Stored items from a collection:
= = = = =

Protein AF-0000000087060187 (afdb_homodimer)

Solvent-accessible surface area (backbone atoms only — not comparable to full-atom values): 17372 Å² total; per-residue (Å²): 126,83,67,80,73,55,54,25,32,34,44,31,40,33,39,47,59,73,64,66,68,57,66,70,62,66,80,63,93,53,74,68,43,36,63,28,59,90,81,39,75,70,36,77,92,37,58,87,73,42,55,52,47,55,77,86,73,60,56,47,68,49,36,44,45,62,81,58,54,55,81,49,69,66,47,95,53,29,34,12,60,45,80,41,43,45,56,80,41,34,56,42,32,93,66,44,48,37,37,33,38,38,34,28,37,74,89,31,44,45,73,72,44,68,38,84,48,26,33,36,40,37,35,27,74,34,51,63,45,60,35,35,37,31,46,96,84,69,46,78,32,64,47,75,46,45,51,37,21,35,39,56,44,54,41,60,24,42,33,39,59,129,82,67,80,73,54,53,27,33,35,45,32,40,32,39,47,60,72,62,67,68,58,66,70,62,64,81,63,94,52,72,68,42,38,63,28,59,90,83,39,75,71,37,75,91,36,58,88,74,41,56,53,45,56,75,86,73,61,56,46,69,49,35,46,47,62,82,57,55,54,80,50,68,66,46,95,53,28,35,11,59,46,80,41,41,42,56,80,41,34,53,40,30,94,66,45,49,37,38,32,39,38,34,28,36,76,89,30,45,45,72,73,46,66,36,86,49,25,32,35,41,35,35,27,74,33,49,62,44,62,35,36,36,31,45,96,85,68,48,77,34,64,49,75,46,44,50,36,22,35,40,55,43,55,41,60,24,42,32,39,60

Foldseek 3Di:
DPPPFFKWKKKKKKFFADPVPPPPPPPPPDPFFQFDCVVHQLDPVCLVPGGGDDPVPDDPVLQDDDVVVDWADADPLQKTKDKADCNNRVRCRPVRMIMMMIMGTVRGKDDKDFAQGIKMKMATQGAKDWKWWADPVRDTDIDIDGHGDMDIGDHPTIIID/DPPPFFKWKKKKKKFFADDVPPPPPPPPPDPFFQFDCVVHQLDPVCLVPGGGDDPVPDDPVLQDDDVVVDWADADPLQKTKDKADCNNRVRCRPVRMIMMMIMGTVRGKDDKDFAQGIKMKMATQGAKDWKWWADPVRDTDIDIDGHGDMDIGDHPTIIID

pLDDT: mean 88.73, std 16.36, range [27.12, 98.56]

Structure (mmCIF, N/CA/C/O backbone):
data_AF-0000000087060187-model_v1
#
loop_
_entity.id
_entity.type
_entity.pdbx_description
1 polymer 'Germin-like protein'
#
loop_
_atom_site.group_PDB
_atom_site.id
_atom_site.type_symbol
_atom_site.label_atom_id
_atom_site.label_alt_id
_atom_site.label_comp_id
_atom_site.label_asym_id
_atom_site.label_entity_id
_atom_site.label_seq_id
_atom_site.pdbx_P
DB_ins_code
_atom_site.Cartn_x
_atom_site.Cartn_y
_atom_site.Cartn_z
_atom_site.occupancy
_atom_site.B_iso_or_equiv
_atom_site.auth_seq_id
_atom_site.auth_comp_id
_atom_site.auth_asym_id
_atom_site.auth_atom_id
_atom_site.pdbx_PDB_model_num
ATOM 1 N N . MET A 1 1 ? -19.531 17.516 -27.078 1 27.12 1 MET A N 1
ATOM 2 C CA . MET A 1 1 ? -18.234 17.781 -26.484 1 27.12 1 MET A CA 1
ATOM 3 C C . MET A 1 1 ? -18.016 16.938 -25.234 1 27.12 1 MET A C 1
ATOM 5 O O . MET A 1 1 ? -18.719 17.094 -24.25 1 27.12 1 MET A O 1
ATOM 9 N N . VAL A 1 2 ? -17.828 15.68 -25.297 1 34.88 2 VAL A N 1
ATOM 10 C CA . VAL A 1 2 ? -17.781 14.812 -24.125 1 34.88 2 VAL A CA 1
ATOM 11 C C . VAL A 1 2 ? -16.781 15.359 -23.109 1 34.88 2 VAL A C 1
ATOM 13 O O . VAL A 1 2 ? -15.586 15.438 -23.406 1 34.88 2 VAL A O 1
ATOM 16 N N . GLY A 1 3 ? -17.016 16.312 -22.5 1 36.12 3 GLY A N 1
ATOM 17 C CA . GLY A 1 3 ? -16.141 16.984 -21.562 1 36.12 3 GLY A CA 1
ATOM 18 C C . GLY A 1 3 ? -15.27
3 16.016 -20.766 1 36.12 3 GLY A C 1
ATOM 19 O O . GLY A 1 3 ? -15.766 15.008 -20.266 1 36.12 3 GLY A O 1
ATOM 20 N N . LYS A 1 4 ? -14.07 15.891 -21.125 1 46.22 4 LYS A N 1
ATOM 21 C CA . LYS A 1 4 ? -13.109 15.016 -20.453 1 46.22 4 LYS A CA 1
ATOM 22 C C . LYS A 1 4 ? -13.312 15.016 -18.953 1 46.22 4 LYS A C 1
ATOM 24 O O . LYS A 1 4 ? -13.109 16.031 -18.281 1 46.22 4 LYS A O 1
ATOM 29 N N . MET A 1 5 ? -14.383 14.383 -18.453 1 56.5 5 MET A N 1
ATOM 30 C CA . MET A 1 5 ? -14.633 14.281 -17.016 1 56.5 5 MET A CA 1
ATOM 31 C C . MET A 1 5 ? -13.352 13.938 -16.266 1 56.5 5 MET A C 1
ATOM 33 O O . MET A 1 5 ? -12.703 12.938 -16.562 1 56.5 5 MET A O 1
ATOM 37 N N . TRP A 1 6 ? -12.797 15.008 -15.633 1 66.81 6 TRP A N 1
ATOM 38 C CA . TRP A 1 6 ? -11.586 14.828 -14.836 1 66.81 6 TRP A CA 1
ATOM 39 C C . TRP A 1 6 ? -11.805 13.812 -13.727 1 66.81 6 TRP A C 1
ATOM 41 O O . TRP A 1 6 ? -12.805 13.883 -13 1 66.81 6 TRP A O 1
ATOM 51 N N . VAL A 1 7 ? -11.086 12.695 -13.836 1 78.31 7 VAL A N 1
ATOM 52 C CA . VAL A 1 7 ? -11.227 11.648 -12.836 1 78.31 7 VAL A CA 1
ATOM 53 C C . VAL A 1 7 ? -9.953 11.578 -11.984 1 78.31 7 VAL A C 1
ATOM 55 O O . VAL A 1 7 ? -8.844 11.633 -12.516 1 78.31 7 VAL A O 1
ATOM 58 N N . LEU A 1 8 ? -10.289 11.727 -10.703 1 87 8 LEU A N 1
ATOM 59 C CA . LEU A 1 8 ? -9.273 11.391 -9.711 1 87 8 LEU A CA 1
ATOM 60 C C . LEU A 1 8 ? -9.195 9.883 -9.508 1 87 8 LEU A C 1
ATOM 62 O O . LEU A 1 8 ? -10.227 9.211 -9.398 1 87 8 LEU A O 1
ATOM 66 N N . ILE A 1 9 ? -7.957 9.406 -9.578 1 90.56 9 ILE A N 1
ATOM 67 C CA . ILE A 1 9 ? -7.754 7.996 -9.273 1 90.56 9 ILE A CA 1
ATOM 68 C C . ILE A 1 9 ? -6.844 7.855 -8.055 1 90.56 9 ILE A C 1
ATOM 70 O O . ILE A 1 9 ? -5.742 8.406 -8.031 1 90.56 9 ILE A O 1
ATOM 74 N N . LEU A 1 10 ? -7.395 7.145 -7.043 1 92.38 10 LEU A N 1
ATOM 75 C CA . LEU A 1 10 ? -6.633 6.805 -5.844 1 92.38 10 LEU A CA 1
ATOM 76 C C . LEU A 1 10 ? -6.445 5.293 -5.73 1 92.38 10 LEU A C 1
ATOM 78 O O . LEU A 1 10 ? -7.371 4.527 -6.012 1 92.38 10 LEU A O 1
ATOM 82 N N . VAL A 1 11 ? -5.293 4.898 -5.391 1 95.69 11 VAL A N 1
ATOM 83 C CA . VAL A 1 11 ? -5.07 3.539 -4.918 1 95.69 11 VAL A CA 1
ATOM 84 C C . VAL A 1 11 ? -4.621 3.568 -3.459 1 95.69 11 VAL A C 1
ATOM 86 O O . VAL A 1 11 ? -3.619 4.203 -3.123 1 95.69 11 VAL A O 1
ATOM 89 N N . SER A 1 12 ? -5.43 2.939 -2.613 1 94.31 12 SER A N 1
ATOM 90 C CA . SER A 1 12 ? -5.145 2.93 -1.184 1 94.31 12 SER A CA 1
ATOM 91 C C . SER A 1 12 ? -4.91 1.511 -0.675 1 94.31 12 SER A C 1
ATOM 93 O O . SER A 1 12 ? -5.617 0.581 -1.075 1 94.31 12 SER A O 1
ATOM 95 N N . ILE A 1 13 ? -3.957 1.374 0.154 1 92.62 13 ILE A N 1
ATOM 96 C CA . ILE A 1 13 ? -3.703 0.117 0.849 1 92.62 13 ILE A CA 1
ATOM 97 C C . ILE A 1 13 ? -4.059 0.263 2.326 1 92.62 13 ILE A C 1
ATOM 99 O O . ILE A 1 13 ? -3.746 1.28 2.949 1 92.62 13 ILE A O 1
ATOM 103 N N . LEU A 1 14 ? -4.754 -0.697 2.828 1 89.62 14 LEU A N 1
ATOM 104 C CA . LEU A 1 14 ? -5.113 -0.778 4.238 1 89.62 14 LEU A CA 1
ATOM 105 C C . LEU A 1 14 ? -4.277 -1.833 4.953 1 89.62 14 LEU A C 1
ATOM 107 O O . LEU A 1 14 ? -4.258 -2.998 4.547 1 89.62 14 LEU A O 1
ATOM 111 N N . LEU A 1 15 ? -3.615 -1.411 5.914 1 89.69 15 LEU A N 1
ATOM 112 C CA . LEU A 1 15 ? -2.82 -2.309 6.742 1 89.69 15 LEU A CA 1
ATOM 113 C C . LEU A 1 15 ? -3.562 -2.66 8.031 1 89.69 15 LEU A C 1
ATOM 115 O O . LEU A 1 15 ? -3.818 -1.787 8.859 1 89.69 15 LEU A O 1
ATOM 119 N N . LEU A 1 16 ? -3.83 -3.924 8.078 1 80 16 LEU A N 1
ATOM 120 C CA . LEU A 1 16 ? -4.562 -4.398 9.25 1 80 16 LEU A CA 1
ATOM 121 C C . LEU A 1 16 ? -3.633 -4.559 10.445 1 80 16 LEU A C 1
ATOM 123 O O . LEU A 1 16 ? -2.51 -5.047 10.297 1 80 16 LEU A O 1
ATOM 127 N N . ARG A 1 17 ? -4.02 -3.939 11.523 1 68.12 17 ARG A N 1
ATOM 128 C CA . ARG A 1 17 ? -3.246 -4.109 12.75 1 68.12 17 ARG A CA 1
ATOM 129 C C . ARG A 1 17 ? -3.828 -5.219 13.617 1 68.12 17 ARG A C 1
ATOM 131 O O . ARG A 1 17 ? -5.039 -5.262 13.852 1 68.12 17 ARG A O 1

= = = = =

| TASK STATEMENT |
Please reproduce, exactly as they appear above, the lines from the line containing "DB_ins_code" up to and including the line containing "ATOM 39 C C".

| RESULT OF THIS TASK |
DB_ins_code
_atom_site.Cartn_x
_atom_site.Cartn_y
_atom_site.Cartn_z
_atom_site.occupancy
_atom_site.B_iso_or_equiv
_atom_site.auth_seq_id
_atom_site.auth_comp_id
_atom_site.auth_asym_id
_atom_site.auth_atom_id
_atom_site.pdbx_PDB_model_num
ATOM 1 N N . MET A 1 1 ? -19.531 17.516 -27.078 1 27.12 1 MET A N 1
ATOM 2 C CA . MET A 1 1 ? -18.234 17.781 -26.484 1 27.12 1 MET A CA 1
ATOM 3 C C . MET A 1 1 ? -18.016 16.938 -25.234 1 27.12 1 MET A C 1
ATOM 5 O O . MET A 1 1 ? -18.719 17.094 -24.25 1 27.12 1 MET A O 1
ATOM 9 N N . VAL A 1 2 ? -17.828 15.68 -25.297 1 34.88 2 VAL A N 1
ATOM 10 C CA . VAL A 1 2 ? -17.781 14.812 -24.125 1 34.88 2 VAL A CA 1
ATOM 11 C C . VAL A 1 2 ? -16.781 15.359 -23.109 1 34.88 2 VAL A C 1
ATOM 13 O O . VAL A 1 2 ? -15.586 15.438 -23.406 1 34.88 2 VAL A O 1
ATOM 16 N N . GLY A 1 3 ? -17.016 16.312 -22.5 1 36.12 3 GLY A N 1
ATOM 17 C CA . GLY A 1 3 ? -16.141 16.984 -21.562 1 36.12 3 GLY A CA 1
ATOM 18 C C . GLY A 1 3 ? -15.27
3 16.016 -20.766 1 36.12 3 GLY A C 1
ATOM 19 O O . GLY A 1 3 ? -15.766 15.008 -20.266 1 36.12 3 GLY A O 1
ATOM 20 N N . LYS A 1 4 ? -14.07 15.891 -21.125 1 46.22 4 LYS A N 1
ATOM 21 C CA . LYS A 1 4 ? -13.109 15.016 -20.453 1 46.22 4 LYS A CA 1
ATOM 22 C C . LYS A 1 4 ? -13.312 15.016 -18.953 1 46.22 4 LYS A C 1
ATOM 24 O O . LYS A 1 4 ? -13.109 16.031 -18.281 1 46.22 4 LYS A O 1
ATOM 29 N N . MET A 1 5 ? -14.383 14.383 -18.453 1 56.5 5 MET A N 1
ATOM 30 C CA . MET A 1 5 ? -14.633 14.281 -17.016 1 56.5 5 MET A CA 1
ATOM 31 C C . MET A 1 5 ? -13.352 13.938 -16.266 1 56.5 5 MET A C 1
ATOM 33 O O . MET A 1 5 ? -12.703 12.938 -16.562 1 56.5 5 MET A O 1
ATOM 37 N N . TRP A 1 6 ? -12.797 15.008 -15.633 1 66.81 6 TRP A N 1
ATOM 38 C CA . TRP A 1 6 ? -11.586 14.828 -14.836 1 66.81 6 TRP A CA 1
ATOM 39 C C . TRP A 1 6 ? -11.805 13.812 -13.727 1 66.81 6 TRP A C 1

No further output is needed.